* INSTRUCTIONS TO FOLLOW:
Print the lines in the listing below that fall between the line with "ATOM 54 C CA" and the line with "ATOM 68 C CA", those two lines included, exactly as they stand and with nothing else.

╭─ EXERCISE INPUTS

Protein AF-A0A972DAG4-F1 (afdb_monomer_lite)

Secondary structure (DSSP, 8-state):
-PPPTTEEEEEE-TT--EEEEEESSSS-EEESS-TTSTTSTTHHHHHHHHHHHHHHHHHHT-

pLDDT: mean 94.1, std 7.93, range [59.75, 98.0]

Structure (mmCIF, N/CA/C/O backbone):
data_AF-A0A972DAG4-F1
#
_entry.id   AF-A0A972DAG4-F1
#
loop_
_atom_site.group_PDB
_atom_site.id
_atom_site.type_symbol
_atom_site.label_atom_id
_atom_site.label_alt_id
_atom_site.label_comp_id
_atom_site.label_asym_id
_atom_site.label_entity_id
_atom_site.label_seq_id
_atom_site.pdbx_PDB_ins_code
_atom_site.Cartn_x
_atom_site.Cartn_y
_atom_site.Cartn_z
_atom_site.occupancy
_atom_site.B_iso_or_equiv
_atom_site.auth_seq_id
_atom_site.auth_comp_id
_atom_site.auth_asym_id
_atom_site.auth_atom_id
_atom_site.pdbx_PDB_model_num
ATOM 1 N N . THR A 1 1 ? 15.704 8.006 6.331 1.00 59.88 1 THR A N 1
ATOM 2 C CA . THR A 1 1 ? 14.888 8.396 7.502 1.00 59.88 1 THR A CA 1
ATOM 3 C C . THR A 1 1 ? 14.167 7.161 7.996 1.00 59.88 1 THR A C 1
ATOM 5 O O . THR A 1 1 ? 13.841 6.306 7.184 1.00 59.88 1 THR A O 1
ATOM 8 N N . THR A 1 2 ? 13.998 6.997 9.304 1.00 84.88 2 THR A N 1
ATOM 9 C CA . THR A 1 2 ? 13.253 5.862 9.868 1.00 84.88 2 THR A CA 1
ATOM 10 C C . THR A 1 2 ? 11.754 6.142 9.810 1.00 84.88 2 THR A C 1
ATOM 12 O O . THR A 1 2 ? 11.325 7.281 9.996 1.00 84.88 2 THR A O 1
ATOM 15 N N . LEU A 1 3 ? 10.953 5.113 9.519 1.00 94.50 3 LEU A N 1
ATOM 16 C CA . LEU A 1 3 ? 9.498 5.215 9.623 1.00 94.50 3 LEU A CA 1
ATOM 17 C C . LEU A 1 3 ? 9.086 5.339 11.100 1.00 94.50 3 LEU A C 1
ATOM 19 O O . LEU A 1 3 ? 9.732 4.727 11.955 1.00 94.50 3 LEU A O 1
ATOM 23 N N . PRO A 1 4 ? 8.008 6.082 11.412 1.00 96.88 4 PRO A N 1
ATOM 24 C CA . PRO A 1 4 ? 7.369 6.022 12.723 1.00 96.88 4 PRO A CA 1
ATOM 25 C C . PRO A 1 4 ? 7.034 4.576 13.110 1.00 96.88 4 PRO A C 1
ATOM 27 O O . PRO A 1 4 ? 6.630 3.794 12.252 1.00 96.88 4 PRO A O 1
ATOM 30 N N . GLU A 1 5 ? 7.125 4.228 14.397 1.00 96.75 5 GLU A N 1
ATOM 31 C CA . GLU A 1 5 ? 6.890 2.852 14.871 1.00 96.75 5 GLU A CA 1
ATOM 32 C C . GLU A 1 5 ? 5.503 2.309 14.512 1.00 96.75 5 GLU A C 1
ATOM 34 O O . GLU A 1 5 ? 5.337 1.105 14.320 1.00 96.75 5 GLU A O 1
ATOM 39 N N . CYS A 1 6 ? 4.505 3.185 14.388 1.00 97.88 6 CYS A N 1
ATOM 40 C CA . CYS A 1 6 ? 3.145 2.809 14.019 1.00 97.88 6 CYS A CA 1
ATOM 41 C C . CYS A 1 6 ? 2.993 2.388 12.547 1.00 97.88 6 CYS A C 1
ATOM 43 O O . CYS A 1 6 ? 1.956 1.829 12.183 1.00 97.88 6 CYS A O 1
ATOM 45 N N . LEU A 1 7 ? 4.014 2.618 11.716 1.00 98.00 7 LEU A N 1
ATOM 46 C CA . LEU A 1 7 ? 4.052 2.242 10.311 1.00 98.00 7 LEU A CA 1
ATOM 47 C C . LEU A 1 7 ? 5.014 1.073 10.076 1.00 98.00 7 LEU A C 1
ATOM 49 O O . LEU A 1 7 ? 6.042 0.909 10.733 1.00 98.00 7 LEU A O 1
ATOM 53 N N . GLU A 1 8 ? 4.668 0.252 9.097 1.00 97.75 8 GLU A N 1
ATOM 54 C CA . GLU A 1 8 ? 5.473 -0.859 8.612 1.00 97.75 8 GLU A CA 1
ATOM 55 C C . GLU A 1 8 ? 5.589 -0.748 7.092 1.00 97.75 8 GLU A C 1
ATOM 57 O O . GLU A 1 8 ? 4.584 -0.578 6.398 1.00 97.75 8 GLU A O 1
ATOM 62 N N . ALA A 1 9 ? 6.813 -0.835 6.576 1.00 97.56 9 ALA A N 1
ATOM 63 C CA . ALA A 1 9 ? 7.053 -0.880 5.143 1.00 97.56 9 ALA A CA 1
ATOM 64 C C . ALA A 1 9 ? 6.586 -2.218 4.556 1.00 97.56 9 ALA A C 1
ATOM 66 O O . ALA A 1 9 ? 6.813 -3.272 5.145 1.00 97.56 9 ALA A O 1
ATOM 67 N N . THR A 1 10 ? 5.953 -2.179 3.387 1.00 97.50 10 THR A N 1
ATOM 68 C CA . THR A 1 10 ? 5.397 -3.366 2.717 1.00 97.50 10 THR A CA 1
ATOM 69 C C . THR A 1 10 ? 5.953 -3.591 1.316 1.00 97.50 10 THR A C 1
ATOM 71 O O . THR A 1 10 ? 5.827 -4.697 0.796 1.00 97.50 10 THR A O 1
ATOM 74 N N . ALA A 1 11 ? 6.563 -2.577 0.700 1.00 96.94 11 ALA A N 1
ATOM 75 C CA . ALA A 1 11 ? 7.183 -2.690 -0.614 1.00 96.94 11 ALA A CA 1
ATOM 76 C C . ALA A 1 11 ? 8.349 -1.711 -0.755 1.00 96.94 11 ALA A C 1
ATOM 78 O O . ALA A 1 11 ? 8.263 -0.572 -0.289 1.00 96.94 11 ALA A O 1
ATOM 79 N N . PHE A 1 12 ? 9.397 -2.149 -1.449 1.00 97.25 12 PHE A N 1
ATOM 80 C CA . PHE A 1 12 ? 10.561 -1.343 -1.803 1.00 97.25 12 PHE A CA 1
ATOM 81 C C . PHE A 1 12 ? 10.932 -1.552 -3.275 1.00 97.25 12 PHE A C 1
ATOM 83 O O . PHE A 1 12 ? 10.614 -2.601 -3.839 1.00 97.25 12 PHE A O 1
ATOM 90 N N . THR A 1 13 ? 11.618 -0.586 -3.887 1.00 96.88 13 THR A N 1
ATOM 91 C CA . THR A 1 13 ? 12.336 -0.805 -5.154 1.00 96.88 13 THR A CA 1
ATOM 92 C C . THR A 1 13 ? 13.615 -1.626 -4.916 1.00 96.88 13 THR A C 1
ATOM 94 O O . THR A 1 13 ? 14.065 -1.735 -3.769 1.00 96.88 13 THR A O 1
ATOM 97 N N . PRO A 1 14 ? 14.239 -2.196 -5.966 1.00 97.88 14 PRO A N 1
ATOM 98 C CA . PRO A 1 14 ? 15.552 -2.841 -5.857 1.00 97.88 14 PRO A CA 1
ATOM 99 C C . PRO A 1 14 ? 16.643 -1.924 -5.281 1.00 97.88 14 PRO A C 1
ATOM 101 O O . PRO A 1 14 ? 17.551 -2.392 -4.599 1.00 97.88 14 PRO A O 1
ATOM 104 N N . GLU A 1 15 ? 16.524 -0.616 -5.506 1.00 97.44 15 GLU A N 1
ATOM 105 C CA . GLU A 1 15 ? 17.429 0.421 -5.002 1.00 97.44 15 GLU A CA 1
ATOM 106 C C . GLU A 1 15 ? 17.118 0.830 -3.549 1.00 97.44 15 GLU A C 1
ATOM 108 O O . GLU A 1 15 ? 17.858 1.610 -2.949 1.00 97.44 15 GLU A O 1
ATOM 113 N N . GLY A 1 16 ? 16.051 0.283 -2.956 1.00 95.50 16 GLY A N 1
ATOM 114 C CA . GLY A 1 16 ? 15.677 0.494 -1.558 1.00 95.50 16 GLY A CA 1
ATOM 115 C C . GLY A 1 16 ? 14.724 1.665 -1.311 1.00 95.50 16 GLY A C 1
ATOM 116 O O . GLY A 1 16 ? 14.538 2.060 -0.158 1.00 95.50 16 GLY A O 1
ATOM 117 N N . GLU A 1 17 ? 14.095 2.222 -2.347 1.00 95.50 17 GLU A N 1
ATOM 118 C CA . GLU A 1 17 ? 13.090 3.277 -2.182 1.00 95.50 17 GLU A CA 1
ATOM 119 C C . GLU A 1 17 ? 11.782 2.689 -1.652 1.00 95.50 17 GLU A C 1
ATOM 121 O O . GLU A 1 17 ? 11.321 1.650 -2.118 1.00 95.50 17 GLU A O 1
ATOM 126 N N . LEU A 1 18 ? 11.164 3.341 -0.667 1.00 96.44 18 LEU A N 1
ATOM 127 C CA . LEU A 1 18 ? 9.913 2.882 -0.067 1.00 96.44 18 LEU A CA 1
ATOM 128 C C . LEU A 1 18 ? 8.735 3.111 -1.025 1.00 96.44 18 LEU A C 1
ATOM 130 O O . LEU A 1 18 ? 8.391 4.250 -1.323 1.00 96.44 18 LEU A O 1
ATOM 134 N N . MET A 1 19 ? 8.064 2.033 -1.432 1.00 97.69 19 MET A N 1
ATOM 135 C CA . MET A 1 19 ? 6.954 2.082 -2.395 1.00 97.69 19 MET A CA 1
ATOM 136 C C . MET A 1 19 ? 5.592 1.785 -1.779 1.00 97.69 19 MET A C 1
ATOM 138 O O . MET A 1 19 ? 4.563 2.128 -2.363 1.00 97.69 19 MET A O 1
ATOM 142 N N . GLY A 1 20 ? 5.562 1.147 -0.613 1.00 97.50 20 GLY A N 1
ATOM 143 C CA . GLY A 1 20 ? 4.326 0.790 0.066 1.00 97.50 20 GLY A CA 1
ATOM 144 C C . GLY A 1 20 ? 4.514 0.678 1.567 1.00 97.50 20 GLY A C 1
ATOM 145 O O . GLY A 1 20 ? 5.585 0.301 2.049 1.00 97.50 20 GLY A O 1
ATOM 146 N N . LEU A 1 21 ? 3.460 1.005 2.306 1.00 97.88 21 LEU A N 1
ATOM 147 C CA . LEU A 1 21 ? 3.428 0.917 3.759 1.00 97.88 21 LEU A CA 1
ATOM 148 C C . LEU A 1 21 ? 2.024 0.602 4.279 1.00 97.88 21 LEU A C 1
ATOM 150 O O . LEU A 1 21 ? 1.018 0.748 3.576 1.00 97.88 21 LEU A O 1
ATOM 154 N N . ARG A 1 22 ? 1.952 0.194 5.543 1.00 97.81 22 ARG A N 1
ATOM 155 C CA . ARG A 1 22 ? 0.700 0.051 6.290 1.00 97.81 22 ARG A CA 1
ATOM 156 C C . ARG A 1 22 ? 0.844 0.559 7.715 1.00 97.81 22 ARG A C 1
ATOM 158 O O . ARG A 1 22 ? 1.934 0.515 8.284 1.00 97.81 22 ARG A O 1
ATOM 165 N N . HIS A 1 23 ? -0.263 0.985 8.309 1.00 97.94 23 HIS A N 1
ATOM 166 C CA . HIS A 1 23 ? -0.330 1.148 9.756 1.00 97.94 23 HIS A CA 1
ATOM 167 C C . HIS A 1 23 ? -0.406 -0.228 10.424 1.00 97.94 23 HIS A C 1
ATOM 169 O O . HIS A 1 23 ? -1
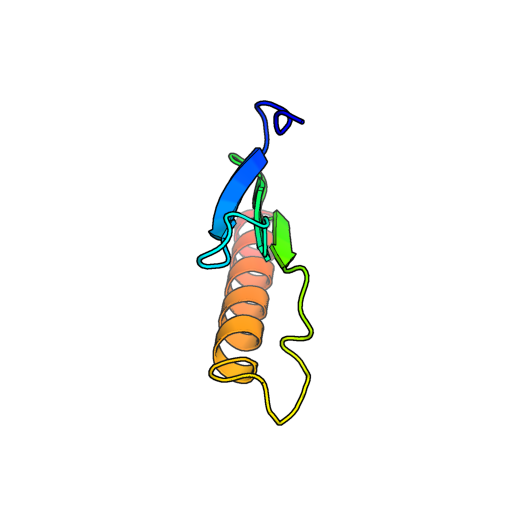.054 -1.139 9.912 1.00 97.94 23 HIS A O 1
ATOM 175 N N . ARG A 1 24 ? 0.246 -0.395 11.577 1.00 97.06 24 ARG A N 1
ATOM 176 C CA . ARG A 1 24 ? 0.303 -1.693 12.273 1.00 97.06 24 ARG A CA 1
ATOM 177 C C . ARG A 1 24 ? -1.046 -2.142 12.830 1.00 97.06 24 ARG A C 1
ATOM 179 O O . ARG A 1 24 ? -1.315 -3.336 12.882 1.00 97.06 24 ARG A O 1
ATOM 186 N N . THR A 1 25 ? -1.873 -1.193 13.266 1.00 95.75 25 THR A N 1
ATOM 187 C CA . THR A 1 25 ? -3.135 -1.473 13.980 1.00 95.75 25 THR A CA 1
ATOM 188 C C . THR A 1 25 ? -4.388 -0.903 13.322 1.00 95.75 25 THR A C 1
ATOM 190 O O . THR A 1 25 ? -5.489 -1.326 13.653 1.00 95.75 25 THR A O 1
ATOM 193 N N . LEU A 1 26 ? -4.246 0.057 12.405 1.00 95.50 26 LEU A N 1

╰─

* RESPONSE AREA:
ATOM 54 C CA . GLU A 1 8 ? 5.473 -0.859 8.612 1.00 97.75 8 GLU A CA 1
ATOM 55 C C . GLU A 1 8 ? 5.589 -0.748 7.092 1.00 97.75 8 GLU A C 1
ATOM 57 O O . GLU A 1 8 ? 4.584 -0.578 6.398 1.00 97.75 8 GLU A O 1
ATOM 62 N N . ALA A 1 9 ? 6.813 -0.835 6.576 1.00 97.56 9 ALA A N 1
ATOM 63 C CA . ALA A 1 9 ? 7.053 -0.880 5.143 1.00 97.56 9 ALA A CA 1
ATOM 64 C C . ALA A 1 9 ? 6.586 -2.218 4.556 1.00 97.56 9 ALA A C 1
ATOM 66 O O . ALA A 1 9 ? 6.813 -3.272 5.145 1.00 97.56 9 ALA A O 1
ATOM 67 N N . THR A 1 10 ? 5.953 -2.179 3.387 1.00 97.50 10 THR A N 1
ATOM 68 C CA . THR A 1 10 ? 5.397 -3.366 2.717 1.00 97.50 10 THR A CA 1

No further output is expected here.